* TASK *
Your answer should be the lines below from the one with "ATOM 250 C CA" to the one with "ATOM 253 O O", both included, given again exactly and with nothing added.

* DATA FOR PROCESSING *
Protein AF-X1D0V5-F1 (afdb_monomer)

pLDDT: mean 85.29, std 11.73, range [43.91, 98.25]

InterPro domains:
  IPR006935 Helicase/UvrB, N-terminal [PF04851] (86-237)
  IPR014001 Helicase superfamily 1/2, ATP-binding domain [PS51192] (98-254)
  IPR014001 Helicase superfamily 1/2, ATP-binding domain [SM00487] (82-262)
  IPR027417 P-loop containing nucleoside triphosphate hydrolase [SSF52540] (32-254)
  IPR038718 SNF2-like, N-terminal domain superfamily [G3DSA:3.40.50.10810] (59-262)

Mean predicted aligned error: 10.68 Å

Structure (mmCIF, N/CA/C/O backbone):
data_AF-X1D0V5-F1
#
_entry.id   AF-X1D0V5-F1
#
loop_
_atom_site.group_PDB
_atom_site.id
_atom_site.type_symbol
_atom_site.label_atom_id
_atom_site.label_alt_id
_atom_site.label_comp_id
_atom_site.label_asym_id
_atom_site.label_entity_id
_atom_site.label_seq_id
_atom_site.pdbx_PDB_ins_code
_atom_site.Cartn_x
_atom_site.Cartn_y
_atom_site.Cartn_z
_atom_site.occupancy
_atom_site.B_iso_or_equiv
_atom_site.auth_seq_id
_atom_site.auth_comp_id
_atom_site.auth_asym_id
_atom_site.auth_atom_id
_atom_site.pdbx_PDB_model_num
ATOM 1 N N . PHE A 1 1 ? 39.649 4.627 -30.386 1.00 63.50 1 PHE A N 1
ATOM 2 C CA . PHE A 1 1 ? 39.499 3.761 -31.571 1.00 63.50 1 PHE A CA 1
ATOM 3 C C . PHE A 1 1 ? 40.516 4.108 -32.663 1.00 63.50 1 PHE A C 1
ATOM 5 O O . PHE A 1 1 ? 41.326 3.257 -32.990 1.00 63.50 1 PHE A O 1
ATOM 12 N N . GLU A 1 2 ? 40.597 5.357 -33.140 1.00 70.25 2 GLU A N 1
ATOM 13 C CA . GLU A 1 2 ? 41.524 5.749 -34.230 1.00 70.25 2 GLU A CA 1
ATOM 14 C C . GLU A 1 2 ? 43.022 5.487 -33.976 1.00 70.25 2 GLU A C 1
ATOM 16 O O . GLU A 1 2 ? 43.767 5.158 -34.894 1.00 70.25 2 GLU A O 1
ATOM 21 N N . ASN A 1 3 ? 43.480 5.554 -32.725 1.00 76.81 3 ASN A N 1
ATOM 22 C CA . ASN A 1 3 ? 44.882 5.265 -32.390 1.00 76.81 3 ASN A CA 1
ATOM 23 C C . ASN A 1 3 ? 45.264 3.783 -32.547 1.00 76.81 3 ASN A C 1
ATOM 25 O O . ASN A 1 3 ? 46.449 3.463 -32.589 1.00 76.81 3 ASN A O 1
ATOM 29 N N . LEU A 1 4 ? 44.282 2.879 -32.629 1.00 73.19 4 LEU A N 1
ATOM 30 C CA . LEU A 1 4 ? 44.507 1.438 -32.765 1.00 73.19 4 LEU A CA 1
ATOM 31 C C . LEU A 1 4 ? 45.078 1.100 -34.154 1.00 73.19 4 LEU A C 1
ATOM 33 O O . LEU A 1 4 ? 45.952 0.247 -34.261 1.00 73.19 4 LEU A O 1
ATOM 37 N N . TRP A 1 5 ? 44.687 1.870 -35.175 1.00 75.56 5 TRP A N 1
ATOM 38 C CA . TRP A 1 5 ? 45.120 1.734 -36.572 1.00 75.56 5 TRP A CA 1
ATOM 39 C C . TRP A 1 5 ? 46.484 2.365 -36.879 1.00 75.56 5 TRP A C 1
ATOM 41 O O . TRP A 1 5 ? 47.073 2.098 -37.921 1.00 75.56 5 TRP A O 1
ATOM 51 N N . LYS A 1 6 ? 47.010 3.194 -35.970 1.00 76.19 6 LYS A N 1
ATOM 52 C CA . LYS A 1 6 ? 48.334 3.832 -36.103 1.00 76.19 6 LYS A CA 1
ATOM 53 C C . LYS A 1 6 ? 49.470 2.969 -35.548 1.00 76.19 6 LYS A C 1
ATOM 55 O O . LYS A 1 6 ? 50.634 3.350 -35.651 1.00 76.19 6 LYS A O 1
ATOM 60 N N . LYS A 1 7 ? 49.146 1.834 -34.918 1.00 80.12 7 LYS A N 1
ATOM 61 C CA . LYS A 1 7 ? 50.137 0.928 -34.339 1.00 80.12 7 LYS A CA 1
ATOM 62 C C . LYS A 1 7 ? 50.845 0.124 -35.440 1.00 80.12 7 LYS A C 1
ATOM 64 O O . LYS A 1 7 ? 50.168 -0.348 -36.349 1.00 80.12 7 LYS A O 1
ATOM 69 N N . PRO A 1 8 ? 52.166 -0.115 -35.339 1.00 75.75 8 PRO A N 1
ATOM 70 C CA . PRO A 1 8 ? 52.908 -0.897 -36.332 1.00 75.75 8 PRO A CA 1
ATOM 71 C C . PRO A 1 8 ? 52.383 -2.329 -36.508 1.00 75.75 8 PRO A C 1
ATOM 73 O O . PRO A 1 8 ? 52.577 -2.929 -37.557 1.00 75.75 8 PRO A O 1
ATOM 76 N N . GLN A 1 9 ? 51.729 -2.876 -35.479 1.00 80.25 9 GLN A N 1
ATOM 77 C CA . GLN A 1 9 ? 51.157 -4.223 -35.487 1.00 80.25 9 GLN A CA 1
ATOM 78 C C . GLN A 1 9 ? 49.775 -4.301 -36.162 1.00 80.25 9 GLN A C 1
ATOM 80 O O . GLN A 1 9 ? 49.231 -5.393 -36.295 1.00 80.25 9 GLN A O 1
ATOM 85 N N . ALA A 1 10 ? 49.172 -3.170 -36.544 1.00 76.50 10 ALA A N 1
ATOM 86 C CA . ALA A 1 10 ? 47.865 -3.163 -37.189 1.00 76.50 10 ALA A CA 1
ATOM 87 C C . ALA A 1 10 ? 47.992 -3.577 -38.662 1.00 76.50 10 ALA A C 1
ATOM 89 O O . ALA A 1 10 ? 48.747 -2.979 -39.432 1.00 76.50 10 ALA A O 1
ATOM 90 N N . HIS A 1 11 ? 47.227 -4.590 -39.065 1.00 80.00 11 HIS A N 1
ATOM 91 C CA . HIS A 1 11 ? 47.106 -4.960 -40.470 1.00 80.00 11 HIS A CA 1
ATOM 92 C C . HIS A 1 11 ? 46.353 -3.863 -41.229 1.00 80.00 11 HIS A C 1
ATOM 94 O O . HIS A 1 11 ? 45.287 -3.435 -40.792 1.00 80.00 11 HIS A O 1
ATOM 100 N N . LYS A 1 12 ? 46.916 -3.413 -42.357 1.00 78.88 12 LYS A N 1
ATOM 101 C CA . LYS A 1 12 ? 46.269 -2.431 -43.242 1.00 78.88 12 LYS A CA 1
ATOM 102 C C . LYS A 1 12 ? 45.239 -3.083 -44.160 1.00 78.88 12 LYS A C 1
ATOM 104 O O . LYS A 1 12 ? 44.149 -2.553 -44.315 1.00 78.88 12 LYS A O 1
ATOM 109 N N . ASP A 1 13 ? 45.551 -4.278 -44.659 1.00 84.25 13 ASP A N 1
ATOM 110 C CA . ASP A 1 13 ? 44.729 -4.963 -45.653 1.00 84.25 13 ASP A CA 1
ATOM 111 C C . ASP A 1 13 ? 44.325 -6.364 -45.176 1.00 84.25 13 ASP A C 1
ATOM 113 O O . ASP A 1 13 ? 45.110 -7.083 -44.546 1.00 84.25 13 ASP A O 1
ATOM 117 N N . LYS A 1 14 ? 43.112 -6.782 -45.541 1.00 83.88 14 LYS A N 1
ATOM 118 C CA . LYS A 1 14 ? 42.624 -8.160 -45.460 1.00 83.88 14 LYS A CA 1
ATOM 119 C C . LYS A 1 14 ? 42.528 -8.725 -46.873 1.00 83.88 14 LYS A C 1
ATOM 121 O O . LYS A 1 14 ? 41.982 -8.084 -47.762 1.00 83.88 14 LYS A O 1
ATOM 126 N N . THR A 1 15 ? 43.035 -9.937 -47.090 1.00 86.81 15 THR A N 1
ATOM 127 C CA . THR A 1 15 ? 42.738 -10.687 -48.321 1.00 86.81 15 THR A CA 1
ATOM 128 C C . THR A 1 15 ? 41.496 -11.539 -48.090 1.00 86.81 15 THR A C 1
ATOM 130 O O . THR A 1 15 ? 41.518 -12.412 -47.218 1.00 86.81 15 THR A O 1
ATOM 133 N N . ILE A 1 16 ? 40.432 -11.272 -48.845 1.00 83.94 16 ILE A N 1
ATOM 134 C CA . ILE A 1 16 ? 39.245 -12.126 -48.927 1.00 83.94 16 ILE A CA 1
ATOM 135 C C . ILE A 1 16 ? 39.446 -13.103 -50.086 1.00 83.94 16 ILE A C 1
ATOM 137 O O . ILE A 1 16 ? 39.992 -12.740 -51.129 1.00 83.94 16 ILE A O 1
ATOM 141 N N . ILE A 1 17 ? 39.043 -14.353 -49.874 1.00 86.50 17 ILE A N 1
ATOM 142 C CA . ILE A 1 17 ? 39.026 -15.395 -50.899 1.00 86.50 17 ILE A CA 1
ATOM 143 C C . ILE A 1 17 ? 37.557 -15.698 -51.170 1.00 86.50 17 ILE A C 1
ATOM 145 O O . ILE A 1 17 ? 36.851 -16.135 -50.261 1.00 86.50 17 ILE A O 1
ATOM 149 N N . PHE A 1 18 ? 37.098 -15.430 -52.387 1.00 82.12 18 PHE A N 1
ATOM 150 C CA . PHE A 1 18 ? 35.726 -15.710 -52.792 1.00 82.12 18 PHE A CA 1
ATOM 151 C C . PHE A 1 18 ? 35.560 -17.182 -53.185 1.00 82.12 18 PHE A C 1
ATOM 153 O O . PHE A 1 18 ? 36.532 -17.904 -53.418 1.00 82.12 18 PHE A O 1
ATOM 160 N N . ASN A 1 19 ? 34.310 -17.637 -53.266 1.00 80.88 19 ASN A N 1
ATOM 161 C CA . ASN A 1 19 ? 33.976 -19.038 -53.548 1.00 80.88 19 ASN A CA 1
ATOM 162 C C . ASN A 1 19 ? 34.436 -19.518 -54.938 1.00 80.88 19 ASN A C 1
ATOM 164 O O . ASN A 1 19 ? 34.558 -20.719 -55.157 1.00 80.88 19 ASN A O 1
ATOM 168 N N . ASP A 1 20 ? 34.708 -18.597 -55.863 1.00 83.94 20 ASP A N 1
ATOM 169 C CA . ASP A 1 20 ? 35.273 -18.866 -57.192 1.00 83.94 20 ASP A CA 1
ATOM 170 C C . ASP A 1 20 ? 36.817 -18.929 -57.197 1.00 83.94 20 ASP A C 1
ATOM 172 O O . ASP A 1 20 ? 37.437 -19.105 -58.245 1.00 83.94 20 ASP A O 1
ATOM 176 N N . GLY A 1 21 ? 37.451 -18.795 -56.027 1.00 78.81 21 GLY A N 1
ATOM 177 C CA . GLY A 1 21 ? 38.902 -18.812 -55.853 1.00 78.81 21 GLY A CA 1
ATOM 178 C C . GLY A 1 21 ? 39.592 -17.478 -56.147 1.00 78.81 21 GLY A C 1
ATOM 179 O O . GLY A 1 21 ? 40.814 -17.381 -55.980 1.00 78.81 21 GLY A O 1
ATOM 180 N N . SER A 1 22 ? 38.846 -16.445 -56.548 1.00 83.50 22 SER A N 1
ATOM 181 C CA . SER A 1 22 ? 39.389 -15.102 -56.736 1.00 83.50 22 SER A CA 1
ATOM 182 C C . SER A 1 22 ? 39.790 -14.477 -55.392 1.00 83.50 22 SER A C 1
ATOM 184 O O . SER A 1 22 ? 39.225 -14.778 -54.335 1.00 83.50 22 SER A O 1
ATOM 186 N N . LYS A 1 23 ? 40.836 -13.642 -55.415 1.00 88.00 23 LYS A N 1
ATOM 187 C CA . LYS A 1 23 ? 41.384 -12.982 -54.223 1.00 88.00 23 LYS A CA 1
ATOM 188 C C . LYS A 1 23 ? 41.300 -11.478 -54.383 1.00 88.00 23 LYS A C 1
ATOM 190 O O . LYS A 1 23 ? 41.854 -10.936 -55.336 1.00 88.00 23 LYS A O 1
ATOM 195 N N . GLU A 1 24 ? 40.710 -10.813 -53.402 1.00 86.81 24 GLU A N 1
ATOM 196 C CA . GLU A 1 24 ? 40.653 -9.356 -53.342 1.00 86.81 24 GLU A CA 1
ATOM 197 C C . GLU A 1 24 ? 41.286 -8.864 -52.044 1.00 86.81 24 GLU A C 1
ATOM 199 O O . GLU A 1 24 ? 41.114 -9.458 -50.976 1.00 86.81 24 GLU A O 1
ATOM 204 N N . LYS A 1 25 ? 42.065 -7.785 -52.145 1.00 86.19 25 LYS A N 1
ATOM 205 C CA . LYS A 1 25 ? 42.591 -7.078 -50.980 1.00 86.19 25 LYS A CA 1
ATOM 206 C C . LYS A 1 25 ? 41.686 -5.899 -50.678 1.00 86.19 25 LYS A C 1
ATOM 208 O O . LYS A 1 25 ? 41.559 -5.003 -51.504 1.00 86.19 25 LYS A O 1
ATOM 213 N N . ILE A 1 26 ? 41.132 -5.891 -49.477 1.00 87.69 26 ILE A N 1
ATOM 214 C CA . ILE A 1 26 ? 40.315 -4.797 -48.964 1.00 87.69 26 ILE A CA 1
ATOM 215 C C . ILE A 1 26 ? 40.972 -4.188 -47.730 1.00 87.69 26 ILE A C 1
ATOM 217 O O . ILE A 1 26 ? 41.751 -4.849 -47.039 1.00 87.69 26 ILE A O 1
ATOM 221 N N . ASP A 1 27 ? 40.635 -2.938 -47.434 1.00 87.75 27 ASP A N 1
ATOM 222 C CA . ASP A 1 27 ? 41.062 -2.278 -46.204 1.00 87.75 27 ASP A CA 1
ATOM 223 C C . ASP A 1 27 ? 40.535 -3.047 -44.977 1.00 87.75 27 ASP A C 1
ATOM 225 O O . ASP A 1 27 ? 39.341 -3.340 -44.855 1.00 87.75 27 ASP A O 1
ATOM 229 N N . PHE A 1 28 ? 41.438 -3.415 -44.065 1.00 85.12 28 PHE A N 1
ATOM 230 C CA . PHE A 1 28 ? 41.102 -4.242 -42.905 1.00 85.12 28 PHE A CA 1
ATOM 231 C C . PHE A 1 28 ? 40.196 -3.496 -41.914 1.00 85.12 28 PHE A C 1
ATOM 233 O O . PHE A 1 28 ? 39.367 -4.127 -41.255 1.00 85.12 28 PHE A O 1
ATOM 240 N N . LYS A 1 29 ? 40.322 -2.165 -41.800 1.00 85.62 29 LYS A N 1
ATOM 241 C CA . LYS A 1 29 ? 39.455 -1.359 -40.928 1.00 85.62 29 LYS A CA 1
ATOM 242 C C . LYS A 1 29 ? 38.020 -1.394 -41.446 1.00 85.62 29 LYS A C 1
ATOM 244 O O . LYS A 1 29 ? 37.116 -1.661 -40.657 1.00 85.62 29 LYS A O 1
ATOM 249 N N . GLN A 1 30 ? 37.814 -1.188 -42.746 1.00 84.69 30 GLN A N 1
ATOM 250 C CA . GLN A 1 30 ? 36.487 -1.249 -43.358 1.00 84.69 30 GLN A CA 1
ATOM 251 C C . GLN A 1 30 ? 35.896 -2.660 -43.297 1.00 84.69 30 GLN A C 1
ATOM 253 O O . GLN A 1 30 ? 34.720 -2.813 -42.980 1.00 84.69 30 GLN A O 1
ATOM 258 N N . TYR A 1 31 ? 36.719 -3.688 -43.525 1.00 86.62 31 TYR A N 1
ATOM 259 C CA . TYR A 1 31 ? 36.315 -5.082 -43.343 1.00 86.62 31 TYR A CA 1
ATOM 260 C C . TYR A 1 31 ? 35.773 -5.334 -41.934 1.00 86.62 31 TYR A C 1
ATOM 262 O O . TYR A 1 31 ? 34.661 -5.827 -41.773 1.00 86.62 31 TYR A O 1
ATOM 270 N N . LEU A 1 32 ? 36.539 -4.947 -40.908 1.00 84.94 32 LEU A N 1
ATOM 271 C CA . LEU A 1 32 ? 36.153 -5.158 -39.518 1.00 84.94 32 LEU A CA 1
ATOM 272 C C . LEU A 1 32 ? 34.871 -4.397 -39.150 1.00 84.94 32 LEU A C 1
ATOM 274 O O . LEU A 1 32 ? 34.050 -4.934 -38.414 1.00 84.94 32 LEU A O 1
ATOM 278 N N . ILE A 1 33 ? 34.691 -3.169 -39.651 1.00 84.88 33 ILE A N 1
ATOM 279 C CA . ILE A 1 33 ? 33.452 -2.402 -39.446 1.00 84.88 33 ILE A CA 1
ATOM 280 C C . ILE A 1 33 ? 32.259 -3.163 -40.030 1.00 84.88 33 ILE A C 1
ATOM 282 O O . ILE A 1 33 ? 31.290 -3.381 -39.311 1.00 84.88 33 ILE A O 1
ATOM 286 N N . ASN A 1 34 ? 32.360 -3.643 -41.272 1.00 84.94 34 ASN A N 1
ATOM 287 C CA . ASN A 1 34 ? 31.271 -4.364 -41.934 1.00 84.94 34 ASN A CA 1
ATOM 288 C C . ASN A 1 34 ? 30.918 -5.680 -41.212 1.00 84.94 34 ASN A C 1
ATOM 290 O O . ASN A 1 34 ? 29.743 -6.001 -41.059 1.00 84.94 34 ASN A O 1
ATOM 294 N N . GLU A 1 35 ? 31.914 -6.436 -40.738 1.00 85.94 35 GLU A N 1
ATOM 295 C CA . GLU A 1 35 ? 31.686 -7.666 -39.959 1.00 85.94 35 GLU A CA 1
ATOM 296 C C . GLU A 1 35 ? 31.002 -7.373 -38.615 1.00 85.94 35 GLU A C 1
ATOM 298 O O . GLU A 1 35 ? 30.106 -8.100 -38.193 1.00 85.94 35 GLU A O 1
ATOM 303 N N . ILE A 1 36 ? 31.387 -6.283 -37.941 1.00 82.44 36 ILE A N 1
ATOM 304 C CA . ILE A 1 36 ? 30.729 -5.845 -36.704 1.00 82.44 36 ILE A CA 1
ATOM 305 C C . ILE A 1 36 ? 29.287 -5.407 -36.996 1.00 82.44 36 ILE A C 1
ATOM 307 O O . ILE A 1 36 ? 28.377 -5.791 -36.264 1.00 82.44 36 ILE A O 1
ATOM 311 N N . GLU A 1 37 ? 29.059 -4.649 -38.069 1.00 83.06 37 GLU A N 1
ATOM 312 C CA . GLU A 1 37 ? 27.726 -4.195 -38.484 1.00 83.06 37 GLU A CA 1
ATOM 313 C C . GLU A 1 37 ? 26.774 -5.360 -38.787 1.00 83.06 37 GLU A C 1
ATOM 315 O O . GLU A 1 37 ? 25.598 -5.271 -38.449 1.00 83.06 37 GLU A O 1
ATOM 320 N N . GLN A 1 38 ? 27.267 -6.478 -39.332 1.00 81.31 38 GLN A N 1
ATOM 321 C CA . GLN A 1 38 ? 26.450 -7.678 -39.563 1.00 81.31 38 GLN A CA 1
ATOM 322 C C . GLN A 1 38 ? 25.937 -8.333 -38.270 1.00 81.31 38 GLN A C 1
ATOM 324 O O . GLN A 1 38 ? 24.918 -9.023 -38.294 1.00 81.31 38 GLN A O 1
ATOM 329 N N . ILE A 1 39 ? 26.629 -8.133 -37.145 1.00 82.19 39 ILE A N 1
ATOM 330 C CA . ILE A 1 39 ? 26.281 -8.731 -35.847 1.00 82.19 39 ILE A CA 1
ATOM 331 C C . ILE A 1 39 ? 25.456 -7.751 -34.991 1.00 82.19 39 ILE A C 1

* SOLVED PROBLEM *
ATOM 250 C CA . GLN A 1 30 ? 36.487 -1.249 -43.358 1.00 84.69 30 GLN A CA 1
ATOM 251 C C . GLN A 1 30 ? 35.896 -2.660 -43.297 1.00 84.69 30 GLN A C 1
ATOM 253 O O . GLN A 1 30 ? 34.720 -2.813 -42.980 1.00 84.69 30 GLN A O 1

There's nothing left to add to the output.